WORKING DATA:
====

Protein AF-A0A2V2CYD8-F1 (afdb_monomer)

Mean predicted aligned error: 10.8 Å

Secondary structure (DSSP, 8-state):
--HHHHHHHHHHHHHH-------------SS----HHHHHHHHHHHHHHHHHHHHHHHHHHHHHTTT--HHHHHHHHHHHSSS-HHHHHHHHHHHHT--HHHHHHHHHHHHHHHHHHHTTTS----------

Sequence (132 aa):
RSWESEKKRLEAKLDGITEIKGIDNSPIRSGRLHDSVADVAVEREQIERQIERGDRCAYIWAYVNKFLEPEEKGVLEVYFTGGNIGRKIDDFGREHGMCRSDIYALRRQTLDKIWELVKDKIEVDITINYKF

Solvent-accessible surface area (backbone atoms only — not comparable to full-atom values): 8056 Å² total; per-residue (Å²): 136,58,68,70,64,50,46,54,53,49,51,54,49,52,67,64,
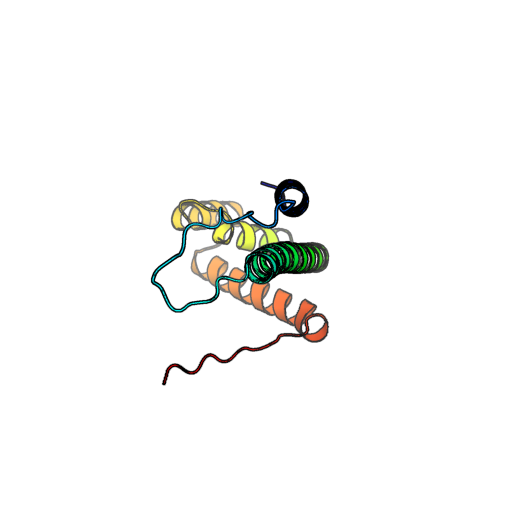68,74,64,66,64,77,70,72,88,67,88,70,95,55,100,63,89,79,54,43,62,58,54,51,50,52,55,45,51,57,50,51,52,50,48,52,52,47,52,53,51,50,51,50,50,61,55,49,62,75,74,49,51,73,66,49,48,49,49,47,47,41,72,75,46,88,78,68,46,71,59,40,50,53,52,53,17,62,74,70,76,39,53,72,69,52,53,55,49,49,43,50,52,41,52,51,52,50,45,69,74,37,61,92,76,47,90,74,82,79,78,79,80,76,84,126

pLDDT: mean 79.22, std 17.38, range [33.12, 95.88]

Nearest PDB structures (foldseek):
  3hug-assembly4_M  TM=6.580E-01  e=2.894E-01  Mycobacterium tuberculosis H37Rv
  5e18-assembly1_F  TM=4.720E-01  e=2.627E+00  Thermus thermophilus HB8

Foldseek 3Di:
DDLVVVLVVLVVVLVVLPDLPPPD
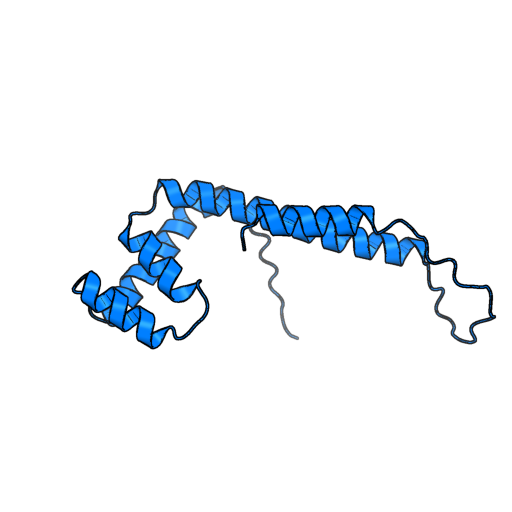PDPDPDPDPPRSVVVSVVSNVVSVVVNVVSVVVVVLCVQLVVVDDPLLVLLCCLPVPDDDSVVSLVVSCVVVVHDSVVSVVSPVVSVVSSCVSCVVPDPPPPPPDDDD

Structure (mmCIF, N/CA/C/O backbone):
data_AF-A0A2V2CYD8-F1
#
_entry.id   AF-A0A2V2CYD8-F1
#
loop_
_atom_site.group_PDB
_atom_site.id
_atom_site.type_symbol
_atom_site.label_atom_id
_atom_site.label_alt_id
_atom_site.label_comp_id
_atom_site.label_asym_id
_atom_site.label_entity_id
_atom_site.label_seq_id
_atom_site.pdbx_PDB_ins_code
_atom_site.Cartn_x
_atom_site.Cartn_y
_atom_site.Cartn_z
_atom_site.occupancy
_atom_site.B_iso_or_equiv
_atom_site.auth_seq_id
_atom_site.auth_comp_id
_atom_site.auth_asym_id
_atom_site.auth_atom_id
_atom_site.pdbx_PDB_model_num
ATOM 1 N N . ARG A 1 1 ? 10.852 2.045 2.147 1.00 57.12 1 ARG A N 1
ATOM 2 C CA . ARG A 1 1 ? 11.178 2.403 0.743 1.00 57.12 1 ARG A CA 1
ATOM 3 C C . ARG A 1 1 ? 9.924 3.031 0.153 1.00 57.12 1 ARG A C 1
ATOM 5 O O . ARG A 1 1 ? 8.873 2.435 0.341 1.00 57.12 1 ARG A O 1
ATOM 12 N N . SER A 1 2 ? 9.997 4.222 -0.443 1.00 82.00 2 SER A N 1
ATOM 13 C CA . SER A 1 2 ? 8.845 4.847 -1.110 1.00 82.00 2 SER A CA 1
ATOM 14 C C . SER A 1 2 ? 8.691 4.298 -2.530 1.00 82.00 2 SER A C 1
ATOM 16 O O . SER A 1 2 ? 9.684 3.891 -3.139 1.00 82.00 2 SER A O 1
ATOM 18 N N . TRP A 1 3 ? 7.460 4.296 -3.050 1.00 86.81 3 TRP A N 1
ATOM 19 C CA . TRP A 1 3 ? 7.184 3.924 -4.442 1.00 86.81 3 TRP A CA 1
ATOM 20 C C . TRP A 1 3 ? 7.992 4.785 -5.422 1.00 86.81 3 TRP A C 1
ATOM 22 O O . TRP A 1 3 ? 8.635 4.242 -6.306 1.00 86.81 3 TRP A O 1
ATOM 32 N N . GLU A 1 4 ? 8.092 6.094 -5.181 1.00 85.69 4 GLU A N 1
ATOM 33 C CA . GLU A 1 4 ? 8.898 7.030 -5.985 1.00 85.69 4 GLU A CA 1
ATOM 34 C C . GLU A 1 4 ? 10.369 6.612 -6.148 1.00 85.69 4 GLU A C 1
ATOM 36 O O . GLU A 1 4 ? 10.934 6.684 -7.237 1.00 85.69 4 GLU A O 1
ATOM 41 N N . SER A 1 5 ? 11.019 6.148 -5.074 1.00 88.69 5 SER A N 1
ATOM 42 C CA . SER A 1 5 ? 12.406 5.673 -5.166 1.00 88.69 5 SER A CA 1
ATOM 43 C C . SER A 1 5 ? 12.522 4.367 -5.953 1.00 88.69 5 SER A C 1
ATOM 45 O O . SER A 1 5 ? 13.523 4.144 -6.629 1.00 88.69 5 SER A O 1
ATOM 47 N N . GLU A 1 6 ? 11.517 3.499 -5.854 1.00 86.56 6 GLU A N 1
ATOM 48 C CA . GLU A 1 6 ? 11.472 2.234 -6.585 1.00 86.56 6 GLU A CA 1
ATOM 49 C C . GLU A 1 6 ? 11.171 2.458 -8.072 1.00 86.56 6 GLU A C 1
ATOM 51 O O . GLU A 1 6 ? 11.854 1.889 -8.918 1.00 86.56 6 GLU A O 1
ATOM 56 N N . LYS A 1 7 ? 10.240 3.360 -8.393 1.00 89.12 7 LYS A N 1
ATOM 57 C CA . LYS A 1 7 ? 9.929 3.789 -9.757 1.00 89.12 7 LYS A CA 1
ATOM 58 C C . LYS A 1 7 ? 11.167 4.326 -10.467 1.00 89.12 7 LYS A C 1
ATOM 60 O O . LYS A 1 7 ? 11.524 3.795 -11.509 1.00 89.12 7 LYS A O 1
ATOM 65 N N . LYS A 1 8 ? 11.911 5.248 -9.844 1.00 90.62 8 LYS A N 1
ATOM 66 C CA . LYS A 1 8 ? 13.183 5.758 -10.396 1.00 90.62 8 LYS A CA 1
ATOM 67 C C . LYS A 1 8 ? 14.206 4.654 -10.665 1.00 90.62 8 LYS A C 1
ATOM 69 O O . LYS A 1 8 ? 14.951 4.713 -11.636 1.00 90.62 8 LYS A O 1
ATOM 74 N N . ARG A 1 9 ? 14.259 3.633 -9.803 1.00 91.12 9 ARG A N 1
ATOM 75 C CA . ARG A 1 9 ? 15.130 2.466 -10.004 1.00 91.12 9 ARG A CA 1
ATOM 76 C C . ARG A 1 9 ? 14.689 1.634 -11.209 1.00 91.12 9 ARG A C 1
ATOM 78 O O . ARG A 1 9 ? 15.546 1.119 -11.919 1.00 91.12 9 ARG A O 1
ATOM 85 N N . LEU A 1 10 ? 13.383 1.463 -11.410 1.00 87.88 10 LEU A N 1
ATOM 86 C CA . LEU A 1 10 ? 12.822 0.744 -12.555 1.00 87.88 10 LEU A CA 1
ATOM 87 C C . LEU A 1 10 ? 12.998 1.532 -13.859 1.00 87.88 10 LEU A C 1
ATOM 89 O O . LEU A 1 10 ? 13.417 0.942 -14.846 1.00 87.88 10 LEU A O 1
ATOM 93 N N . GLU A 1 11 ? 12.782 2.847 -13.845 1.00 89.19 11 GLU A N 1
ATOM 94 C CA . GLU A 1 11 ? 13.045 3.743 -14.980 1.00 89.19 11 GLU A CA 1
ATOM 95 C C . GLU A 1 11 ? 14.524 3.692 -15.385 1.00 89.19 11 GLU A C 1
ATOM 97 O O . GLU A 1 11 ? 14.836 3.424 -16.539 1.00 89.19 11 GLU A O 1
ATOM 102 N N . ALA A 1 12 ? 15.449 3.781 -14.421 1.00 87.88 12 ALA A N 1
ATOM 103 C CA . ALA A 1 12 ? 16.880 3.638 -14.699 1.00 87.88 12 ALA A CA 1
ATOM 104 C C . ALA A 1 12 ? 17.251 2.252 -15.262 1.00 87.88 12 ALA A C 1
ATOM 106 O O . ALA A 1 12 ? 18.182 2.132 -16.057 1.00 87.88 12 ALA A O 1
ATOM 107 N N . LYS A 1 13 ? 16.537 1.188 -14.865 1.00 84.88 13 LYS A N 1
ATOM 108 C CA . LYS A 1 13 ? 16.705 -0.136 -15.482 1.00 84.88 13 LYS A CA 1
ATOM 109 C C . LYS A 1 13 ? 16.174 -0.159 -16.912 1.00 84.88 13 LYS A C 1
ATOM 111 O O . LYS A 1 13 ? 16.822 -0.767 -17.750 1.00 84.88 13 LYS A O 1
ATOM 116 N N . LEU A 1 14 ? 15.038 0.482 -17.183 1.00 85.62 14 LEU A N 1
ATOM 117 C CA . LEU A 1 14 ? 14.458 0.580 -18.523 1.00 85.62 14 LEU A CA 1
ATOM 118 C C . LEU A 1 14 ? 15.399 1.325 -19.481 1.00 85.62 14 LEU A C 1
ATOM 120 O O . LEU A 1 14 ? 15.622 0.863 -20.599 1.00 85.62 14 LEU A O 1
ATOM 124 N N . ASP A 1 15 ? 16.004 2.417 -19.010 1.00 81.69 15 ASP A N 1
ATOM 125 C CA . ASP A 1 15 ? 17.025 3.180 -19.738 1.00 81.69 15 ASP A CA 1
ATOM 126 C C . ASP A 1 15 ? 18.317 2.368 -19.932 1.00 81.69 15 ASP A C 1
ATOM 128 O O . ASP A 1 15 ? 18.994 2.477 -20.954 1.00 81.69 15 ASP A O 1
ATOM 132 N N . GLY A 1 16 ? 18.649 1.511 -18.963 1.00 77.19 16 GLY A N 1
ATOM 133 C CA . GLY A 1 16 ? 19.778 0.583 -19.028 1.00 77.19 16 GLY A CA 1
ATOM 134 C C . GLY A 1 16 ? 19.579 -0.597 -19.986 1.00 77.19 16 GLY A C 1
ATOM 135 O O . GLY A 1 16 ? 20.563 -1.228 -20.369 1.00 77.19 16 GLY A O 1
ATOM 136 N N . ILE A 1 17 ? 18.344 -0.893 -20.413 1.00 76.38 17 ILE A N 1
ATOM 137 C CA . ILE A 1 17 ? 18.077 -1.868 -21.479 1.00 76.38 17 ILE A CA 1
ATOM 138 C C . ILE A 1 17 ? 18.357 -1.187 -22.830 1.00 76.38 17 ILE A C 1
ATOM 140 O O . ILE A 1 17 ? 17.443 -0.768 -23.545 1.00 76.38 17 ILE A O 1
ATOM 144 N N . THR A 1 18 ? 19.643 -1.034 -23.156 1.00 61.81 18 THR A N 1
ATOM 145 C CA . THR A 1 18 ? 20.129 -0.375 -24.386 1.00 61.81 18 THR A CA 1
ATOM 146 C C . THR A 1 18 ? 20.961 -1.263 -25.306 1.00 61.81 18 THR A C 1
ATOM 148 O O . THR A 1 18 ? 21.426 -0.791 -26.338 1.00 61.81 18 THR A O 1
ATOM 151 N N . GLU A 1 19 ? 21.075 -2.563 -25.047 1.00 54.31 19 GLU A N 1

====

WORK REQUEST: Your reply is to repeat, unchanged, the lines above running from the one with "ATOM 108 C CA" up to and including the one with "ATOM 111 O O".

FINISHED EXERCISE:
ATOM 108 C CA . LYS A 1 13 ? 16.705 -0.136 -15.482 1.00 84.88 13 LYS A CA 1
ATOM 109 C C . LYS A 1 13 ? 16.174 -0.159 -16.912 1.00 84.88 13 LYS A C 1
ATOM 111 O O . LYS A 1 13 ? 16.822 -0.767 -17.750 1.00 84.88 13 LYS A O 1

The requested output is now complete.